* _RECORDS FOR PROCESSING_

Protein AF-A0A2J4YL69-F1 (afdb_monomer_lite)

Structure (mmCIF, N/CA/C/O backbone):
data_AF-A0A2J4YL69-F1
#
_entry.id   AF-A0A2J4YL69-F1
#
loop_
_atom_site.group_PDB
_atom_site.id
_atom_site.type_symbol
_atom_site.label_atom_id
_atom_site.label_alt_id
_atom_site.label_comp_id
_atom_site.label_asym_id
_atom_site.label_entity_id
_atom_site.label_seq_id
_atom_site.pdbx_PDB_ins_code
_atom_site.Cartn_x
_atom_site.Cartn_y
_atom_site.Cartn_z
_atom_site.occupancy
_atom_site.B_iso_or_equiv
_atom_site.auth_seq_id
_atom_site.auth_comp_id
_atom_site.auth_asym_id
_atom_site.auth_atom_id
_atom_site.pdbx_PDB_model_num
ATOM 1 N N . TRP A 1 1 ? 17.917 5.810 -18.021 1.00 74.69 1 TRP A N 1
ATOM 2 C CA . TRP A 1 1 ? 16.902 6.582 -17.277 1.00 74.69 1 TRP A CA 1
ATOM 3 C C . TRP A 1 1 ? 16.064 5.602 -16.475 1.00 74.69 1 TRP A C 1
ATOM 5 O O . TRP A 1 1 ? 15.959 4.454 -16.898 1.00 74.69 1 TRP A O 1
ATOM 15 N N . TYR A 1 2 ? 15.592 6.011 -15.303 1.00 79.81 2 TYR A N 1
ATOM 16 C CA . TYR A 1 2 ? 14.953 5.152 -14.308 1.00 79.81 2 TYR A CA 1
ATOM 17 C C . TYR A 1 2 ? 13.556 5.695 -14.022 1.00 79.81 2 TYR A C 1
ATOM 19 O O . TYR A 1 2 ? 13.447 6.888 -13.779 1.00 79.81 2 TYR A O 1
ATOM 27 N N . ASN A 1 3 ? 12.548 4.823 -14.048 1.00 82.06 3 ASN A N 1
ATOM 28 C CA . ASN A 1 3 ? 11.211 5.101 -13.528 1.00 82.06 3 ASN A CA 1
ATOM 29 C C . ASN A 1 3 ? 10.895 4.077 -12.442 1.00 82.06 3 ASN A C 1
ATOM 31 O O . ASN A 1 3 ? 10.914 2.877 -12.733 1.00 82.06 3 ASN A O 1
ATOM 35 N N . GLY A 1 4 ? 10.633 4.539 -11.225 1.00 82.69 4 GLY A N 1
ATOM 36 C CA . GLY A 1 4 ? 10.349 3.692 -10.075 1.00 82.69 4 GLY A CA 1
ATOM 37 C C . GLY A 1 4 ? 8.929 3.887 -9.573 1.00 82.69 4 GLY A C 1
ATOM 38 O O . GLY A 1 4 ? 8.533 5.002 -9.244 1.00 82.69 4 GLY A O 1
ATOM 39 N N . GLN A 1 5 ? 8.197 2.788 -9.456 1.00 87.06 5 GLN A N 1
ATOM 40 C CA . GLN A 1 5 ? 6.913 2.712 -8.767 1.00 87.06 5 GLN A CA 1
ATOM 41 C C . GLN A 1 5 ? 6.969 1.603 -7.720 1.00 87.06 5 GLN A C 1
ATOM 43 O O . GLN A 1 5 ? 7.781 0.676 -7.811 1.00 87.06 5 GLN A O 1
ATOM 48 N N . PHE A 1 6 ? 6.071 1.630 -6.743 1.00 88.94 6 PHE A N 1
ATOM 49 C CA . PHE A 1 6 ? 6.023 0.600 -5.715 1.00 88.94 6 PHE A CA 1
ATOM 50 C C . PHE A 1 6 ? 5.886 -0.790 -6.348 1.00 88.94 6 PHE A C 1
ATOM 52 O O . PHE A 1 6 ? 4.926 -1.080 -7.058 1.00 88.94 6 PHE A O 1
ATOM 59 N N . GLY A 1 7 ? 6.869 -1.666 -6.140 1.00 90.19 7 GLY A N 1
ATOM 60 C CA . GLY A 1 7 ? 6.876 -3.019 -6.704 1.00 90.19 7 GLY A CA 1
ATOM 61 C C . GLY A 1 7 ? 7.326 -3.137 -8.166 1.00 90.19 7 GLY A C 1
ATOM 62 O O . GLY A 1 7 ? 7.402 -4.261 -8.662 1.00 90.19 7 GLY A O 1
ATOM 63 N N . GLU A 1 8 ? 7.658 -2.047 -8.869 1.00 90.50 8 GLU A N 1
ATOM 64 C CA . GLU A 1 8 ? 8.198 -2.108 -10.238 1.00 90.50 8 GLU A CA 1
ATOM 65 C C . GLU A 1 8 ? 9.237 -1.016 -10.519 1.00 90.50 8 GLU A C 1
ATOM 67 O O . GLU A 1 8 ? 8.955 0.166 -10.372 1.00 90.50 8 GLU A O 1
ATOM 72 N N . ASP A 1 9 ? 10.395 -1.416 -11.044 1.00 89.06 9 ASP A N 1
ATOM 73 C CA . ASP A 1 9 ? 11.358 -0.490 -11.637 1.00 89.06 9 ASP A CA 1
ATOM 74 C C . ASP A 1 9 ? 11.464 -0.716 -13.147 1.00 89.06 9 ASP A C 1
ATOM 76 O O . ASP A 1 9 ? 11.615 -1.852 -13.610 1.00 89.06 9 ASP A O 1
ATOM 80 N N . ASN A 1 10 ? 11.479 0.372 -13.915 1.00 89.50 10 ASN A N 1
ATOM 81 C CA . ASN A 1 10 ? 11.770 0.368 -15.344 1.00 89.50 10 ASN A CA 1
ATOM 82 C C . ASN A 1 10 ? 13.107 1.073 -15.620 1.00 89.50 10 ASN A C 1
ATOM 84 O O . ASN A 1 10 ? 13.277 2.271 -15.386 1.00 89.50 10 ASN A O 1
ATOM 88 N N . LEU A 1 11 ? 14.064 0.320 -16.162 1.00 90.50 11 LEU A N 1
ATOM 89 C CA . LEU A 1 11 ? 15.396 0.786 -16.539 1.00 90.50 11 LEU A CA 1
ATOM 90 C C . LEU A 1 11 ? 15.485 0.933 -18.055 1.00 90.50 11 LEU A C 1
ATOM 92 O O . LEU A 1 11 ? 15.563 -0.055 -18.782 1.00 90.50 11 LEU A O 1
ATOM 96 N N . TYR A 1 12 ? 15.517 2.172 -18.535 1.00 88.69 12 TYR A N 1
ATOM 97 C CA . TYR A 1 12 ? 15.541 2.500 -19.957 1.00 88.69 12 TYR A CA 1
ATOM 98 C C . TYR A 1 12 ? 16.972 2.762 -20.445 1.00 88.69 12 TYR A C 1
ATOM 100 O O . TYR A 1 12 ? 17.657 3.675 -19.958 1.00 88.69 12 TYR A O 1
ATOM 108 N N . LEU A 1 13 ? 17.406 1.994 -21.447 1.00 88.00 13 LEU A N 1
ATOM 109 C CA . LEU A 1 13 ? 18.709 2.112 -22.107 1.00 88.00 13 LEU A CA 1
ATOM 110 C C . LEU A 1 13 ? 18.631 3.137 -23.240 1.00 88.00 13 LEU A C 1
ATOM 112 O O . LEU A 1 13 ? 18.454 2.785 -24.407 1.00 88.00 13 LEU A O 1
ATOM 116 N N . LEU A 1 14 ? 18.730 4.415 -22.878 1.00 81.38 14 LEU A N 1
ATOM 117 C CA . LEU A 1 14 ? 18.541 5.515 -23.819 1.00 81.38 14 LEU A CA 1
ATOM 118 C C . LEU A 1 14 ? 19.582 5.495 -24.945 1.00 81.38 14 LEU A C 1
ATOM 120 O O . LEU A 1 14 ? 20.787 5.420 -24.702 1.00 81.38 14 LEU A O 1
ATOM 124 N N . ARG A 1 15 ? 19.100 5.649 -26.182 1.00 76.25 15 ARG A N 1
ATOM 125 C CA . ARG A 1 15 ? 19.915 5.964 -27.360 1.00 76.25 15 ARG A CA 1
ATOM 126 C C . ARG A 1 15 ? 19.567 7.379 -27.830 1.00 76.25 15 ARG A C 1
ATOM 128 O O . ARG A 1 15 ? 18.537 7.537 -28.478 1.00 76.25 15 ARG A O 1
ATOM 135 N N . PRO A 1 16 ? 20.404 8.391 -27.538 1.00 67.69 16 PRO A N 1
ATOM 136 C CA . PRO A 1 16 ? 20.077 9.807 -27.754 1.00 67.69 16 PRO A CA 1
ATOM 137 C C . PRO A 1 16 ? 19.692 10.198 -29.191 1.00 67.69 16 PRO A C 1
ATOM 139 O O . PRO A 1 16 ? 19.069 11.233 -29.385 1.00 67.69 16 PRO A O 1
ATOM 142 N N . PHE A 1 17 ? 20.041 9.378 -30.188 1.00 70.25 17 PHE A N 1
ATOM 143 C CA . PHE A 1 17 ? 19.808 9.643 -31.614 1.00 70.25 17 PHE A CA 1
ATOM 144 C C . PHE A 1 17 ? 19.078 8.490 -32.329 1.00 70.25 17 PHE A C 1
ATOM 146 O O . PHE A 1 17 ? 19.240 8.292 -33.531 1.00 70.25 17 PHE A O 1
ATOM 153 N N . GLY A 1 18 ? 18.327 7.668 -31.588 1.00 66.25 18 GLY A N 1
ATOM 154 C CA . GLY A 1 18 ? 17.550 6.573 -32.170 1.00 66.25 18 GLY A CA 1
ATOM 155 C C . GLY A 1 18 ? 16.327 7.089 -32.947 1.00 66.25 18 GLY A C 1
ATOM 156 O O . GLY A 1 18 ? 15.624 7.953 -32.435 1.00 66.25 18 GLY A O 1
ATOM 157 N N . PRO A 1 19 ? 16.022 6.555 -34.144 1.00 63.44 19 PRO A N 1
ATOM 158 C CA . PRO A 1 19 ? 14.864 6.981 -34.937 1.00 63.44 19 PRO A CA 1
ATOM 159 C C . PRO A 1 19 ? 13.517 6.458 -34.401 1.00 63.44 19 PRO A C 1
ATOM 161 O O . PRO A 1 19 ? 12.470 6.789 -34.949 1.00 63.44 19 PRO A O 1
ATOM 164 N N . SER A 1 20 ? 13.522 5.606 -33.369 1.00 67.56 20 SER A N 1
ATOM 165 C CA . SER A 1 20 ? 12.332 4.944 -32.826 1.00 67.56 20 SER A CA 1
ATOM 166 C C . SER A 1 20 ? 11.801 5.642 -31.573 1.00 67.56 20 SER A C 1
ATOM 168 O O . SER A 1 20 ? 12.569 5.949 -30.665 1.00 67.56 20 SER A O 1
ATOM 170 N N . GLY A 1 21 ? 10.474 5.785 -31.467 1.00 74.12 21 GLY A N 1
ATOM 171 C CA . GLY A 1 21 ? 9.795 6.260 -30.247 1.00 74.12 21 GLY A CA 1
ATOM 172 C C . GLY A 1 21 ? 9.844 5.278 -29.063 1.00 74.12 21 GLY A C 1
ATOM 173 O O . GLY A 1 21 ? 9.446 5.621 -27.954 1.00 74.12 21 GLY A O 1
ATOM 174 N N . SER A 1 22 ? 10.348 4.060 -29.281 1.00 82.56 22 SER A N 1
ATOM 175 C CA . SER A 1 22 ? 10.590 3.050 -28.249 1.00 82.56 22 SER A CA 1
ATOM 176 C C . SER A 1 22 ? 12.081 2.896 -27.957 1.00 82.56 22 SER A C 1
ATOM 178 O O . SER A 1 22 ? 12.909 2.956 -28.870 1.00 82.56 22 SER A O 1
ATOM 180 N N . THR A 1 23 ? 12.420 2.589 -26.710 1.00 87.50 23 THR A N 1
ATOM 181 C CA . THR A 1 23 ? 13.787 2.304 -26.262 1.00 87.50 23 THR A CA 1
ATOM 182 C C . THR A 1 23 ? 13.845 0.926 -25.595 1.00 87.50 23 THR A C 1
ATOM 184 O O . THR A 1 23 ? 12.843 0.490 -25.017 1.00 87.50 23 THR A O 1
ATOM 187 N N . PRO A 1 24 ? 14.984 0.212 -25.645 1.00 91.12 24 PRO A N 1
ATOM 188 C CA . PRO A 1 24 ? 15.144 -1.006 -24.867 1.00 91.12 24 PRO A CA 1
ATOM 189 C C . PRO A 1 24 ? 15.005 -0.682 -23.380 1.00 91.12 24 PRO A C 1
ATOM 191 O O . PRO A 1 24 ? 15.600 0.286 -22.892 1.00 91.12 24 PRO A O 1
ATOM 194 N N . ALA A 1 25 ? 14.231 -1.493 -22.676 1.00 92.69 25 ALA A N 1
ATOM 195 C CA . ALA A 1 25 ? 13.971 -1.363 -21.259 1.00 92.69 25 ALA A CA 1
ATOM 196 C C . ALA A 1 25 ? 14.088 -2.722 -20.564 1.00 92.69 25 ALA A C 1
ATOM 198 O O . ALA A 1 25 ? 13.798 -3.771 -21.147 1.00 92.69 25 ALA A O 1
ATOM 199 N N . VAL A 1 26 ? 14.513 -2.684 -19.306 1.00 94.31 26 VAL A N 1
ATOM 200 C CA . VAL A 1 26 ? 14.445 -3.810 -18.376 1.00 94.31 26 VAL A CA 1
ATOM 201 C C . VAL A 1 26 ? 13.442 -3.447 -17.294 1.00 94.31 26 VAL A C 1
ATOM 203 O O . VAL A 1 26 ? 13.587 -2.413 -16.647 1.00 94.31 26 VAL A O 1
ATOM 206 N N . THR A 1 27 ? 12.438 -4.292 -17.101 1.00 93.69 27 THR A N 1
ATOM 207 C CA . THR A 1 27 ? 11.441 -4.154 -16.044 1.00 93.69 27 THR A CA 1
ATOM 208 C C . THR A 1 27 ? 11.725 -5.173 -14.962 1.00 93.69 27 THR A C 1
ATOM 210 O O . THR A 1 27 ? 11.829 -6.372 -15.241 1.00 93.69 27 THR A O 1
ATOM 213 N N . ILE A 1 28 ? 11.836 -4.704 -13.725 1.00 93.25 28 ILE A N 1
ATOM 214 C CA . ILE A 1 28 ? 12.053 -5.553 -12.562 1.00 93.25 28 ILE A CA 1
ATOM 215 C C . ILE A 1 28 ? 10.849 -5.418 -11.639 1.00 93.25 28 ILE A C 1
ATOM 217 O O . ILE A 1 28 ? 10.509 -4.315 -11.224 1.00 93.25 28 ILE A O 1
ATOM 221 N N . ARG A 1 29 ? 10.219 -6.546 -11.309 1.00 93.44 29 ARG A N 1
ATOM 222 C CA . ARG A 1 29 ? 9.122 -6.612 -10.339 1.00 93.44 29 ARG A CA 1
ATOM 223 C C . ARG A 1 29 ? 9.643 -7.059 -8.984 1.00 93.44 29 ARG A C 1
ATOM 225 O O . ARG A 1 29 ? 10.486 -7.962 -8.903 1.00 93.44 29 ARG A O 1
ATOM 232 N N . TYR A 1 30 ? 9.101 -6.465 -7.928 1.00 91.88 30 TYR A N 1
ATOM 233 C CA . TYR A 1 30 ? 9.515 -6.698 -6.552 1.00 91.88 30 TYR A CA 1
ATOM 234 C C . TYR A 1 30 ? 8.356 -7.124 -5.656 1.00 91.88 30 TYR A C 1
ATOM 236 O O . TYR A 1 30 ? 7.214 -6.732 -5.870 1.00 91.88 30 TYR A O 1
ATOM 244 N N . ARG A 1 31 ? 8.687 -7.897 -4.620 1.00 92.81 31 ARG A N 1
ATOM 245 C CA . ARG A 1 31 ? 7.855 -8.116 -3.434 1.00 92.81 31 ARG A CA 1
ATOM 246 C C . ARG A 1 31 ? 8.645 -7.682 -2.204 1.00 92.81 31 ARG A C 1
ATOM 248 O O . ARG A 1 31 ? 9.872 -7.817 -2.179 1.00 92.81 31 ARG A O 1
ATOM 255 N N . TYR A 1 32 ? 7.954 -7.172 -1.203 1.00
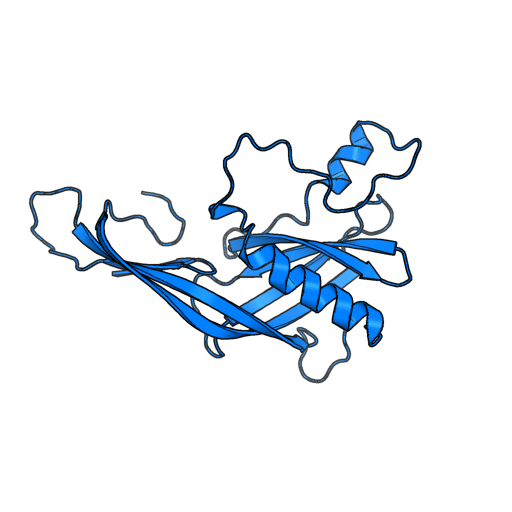 91.94 32 TYR A N 1
ATOM 256 C CA . TYR A 1 32 ? 8.525 -6.616 0.012 1.00 91.94 32 TYR A CA 1
ATOM 257 C C . TYR A 1 32 ? 8.114 -7.458 1.216 1.00 91.94 32 TYR A C 1
ATOM 259 O O . TYR A 1 32 ? 6.952 -7.816 1.375 1.00 91.94 32 TYR A O 1
ATOM 267 N N . THR A 1 33 ? 9.058 -7.763 2.099 1.00 92.19 33 THR A N 1
ATOM 268 C CA . THR A 1 33 ? 8.733 -8.303 3.424 1.00 92.19 33 THR A CA 1
ATOM 269 C C . THR A 1 33 ? 8.493 -7.129 4.367 1.00 92.19 33 THR A C 1
ATOM 271 O O . THR A 1 33 ? 9.414 -6.710 5.061 1.00 92.19 33 THR A O 1
ATOM 274 N N . LEU A 1 34 ? 7.283 -6.562 4.333 1.00 92.31 34 LEU A N 1
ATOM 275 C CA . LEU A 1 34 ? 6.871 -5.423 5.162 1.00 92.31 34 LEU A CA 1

* _WORK REQUIRED_
Through the line that holds "ATOM 28 C CA", repeat the material above exactly, starting at its first line.

* _RESPONSE AREA_
Protein AF-A0A2J4YL69-F1 (afdb_monomer_lite)

Structure (mmCIF, N/CA/C/O backbone):
data_AF-A0A2J4YL69-F1
#
_entry.id   AF-A0A2J4YL69-F1
#
loop_
_atom_site.group_PDB
_atom_site.id
_atom_site.type_symbol
_atom_site.label_atom_id
_atom_site.label_alt_id
_atom_site.label_comp_id
_atom_site.label_asym_id
_atom_site.label_entity_id
_atom_site.label_seq_id
_atom_site.pdbx_PDB_ins_code
_atom_site.Cartn_x
_atom_site.Cartn_y
_atom_site.Cartn_z
_atom_site.occupancy
_atom_site.B_iso_or_equiv
_atom_site.auth_seq_id
_atom_site.auth_comp_id
_atom_site.auth_asym_id
_atom_site.auth_atom_id
_atom_site.pdbx_PDB_model_num
ATOM 1 N N . TRP A 1 1 ? 17.917 5.810 -18.021 1.00 74.69 1 TRP A N 1
ATOM 2 C CA . TRP A 1 1 ? 16.902 6.582 -17.277 1.00 74.69 1 TRP A CA 1
ATOM 3 C C . TRP A 1 1 ? 16.064 5.602 -16.475 1.00 74.69 1 TRP A C 1
ATOM 5 O O . TRP A 1 1 ? 15.959 4.454 -16.898 1.00 74.69 1 TRP A O 1
ATOM 15 N N . TYR A 1 2 ? 15.592 6.011 -15.303 1.00 79.81 2 TYR A N 1
ATOM 16 C CA . TYR A 1 2 ? 14.953 5.152 -14.308 1.00 79.81 2 TYR A CA 1
ATOM 17 C C . TYR A 1 2 ? 13.556 5.695 -14.022 1.00 79.81 2 TYR A C 1
ATOM 19 O O . TYR A 1 2 ? 13.447 6.888 -13.779 1.00 79.81 2 TYR A O 1
ATOM 27 N N . ASN A 1 3 ? 12.548 4.823 -14.048 1.00 82.06 3 ASN A N 1
ATOM 28 C CA . ASN A 1 3 ? 11.211 5.101 -13.528 1.00 82.06 3 ASN A CA 1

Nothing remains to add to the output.